El segundo recuerdo es de la primera vez que tuve sexo. La alegría no desapareció por días. Sentía que todo el mundo sabría qué había hecho por la cara de felicidad y la sonrisa que tenía, pero sobre todo porque sentía que irradiaba literalmente luz de mi cara. Creo que nunca más me sentí conectada con alguien como ese día. Comimos pizza y, desde entonces, cada vez que como pizza pienso en sexo y en felicidad que hace desaparecer el universo.
La tercera vez que sentí ese asomo de felicidad plena fue en mi primer viaje a Nueva York. Me tocaba ya regresar, pero no quería regresar, en realidad. Estaba enamorada de la ciudad y de un hombre que, después de casi una década de creer que no podía volver a ocurrir, me hacía creer en la posibilidad de casarme por amor, ese amor romántico y fuera de control. Fue la última vez que sentí eso.
La última vez que el cuerpo me podía apenas sostener de la emoción de la felicidad fue cuando llegué a Gruyères (Suiza). Había dudado de si era una buena decisión ir porque no tenía mucha plata. Mi hermana me convenció diciéndome que ya estaba en Suiza y que no sabía si regresaría algún día. Esa fue la primera vez que estuve en un lugar con el que había soñado durante décadas, pero jamás había pensado llegar. Me hizo sentir que el corazón me explotaba. Me sentía libre, pero al mismo tiempo conectada a ese lugar, sin querer nunca irme. Ahí un artista que me encanta desde que yo era una adolescente compró un castillo que convirtió en un museo de su arte. Lo irónico es que el museo en sí fue decepcionante, pero no hubo momento en que no sintiera que estaba flotando.
No creo que sea casualidad que todos esos momentos fueran de “primeras” veces, pero la vida no puede componerse toda de primeras veces. Las segundas, terceras y hasta últimas veces también tienen un valor indescriptible porque son también las piezas que construyen nuestra vida en toda su complejidad, como únicas e irrepetibles.
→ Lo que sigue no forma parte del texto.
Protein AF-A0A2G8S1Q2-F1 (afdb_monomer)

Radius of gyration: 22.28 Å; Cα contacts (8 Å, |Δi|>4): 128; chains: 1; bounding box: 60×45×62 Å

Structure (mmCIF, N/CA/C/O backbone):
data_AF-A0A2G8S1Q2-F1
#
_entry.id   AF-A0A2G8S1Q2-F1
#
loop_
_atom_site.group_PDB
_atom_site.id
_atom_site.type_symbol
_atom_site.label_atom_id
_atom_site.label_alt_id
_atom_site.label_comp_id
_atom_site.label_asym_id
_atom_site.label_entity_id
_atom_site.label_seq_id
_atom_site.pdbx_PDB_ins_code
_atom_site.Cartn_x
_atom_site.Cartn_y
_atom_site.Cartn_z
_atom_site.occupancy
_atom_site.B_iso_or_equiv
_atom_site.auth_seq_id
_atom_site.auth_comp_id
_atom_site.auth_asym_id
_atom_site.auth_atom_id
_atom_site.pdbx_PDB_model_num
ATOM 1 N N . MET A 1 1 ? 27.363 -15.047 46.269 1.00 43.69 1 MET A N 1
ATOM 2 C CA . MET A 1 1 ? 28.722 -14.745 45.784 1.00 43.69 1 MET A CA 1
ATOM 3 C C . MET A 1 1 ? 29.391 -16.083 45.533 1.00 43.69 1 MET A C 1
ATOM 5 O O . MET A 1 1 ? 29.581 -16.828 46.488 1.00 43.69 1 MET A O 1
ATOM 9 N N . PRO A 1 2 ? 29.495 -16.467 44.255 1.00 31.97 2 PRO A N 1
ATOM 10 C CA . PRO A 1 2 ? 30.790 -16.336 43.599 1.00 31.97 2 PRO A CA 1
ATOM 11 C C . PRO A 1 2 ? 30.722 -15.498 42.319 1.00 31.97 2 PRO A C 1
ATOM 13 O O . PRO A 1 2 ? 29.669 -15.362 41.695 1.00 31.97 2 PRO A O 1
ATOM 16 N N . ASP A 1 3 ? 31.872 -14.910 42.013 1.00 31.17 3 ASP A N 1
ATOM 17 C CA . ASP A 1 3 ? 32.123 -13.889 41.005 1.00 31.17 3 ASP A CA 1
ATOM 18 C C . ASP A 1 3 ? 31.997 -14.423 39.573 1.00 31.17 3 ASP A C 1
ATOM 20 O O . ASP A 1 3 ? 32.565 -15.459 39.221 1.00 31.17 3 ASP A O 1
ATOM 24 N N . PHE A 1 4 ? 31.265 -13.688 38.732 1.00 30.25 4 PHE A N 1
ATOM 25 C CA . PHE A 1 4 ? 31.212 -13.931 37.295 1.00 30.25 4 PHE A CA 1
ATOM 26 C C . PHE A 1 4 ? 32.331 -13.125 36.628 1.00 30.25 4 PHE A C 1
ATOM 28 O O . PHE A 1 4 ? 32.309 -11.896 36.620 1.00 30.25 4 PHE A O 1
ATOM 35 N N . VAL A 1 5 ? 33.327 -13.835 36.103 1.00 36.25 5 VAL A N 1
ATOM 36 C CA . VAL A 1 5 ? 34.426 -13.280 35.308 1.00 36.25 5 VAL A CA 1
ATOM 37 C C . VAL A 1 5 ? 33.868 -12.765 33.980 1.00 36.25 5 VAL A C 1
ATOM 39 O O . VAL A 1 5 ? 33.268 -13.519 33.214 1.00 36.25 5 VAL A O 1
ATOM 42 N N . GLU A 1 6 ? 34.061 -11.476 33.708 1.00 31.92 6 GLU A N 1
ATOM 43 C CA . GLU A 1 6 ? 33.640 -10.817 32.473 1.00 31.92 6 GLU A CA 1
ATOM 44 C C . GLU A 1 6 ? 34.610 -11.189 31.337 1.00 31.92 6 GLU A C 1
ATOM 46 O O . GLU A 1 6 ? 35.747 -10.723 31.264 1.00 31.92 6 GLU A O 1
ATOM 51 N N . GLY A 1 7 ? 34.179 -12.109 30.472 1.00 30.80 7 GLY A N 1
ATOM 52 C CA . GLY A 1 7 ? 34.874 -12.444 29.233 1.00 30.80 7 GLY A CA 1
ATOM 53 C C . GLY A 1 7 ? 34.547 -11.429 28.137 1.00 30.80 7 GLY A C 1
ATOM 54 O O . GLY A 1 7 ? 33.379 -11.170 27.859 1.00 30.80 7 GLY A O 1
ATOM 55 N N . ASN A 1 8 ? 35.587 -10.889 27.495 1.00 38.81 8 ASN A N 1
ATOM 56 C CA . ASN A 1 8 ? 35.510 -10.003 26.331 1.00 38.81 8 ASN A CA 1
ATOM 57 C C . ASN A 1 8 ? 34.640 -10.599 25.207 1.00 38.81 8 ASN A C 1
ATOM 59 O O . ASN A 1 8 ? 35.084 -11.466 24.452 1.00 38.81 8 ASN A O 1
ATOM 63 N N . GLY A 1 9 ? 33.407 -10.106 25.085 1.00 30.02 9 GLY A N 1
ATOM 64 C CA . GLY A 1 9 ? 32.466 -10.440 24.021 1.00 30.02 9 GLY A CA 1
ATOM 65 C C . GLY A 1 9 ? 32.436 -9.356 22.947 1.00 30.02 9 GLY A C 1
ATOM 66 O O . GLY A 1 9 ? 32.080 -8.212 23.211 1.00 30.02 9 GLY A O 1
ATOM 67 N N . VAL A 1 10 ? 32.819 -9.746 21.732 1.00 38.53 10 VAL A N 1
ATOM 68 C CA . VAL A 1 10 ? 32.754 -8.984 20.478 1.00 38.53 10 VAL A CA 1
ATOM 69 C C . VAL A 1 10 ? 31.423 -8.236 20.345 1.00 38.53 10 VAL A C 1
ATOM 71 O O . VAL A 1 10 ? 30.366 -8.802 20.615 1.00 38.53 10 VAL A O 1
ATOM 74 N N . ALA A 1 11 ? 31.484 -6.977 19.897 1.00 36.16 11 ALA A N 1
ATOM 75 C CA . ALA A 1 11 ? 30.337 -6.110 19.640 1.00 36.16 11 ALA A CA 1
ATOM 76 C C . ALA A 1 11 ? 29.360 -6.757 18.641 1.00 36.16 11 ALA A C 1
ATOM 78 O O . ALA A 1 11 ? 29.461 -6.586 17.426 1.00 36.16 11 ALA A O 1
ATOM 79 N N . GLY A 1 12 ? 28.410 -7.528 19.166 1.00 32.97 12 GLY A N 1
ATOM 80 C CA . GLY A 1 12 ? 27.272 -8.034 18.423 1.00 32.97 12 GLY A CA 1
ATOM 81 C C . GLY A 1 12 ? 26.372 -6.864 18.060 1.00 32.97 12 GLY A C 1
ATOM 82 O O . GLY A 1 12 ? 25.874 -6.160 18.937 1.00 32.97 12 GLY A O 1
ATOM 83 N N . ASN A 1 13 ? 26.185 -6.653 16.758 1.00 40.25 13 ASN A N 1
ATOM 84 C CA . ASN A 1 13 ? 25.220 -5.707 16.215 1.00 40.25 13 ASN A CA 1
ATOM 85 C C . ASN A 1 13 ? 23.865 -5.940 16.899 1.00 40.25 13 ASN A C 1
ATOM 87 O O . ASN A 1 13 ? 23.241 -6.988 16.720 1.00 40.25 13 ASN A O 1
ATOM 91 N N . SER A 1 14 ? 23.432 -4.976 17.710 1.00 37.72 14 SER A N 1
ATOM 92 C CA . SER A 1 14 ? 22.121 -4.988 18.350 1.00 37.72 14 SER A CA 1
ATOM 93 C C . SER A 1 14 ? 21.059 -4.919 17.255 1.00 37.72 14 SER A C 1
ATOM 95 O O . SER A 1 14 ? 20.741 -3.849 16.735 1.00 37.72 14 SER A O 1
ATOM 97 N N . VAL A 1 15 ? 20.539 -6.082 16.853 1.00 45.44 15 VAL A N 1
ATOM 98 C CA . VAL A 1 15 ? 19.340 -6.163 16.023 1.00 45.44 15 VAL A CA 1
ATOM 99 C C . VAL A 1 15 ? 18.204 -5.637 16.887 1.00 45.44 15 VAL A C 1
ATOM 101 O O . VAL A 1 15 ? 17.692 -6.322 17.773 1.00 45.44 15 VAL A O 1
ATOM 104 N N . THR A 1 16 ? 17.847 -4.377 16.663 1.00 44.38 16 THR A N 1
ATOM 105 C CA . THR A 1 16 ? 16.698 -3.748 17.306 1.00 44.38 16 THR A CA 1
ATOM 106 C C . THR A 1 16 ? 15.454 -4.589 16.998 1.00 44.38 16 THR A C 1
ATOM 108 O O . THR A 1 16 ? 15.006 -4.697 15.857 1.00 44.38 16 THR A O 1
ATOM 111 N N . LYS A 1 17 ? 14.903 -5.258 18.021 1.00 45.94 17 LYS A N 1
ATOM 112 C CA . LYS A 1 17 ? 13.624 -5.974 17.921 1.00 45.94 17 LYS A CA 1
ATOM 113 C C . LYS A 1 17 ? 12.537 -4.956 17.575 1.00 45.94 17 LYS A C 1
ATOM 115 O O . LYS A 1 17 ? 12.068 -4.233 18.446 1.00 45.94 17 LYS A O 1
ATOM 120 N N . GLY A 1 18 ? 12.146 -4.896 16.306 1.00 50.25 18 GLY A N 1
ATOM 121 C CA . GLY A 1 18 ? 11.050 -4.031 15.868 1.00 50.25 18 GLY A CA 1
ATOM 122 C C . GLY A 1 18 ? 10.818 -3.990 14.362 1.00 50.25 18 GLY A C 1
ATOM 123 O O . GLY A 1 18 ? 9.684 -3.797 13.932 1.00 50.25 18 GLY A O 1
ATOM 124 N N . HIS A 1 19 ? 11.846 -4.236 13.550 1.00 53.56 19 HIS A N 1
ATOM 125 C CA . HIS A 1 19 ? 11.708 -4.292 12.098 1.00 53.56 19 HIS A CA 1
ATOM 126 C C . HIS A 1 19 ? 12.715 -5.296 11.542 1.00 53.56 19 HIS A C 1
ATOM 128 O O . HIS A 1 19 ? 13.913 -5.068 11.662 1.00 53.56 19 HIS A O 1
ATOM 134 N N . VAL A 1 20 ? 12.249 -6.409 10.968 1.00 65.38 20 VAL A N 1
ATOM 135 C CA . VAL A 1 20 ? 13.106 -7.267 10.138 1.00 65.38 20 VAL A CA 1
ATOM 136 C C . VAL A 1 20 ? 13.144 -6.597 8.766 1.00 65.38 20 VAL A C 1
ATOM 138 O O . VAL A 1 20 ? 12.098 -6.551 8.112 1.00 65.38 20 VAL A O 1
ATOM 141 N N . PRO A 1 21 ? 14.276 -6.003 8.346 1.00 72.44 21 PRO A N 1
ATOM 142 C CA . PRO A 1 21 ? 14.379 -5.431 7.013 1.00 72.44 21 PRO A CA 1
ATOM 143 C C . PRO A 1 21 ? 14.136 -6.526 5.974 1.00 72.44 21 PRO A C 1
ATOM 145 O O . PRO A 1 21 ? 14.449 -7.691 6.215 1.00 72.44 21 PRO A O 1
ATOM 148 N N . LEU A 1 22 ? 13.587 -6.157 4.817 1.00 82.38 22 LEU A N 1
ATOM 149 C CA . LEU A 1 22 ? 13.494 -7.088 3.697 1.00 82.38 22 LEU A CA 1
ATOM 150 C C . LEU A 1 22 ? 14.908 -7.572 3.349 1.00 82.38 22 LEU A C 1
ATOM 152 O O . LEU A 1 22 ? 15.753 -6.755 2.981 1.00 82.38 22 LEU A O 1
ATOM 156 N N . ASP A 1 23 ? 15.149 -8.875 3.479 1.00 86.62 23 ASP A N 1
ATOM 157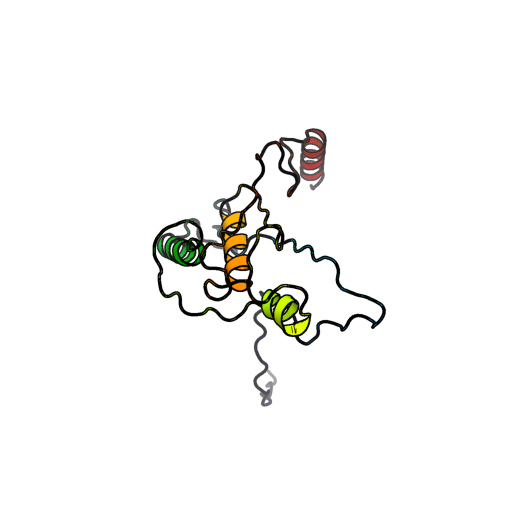 C CA . ASP A 1 23 ? 16.423 -9.491 3.120 1.00 86.62 23 ASP A CA 1
ATOM 158 C C . ASP A 1 23 ? 16.524 -9.591 1.596 1.00 86.62 23 ASP A C 1
ATOM 160 O O . ASP A 1 23 ? 16.083 -10.555 0.966 1.00 86.62 23 ASP A O 1
ATOM 164 N N . VAL A 1 24 ? 17.034 -8.516 0.996 1.00 89.69 24 VAL A N 1
ATOM 165 C CA . VAL A 1 24 ? 17.176 -8.415 -0.454 1.00 89.69 24 VAL A CA 1
ATOM 166 C C . VAL A 1 24 ? 18.266 -9.339 -0.957 1.00 89.69 24 VAL A C 1
ATOM 168 O O . VAL A 1 24 ? 18.114 -9.814 -2.071 1.00 89.69 24 VAL A O 1
ATOM 171 N N . ASP A 1 25 ? 19.316 -9.610 -0.181 1.00 88.81 25 ASP A N 1
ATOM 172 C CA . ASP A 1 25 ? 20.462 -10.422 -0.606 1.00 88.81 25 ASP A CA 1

Esta reflexión me llevó a pensar cómo debería organizar mi vida, porque cuando esté cerca de la muerte quiero recordar todos esos momentos y, aunque tenga pleno convencimiento de que no hay nada más después de este plano terrenal, ni siquiera un retorno, mi vida, esa vida llena de diversidad de momentos finitos, habrá valido la pena. Mi pena, y también mi alegría.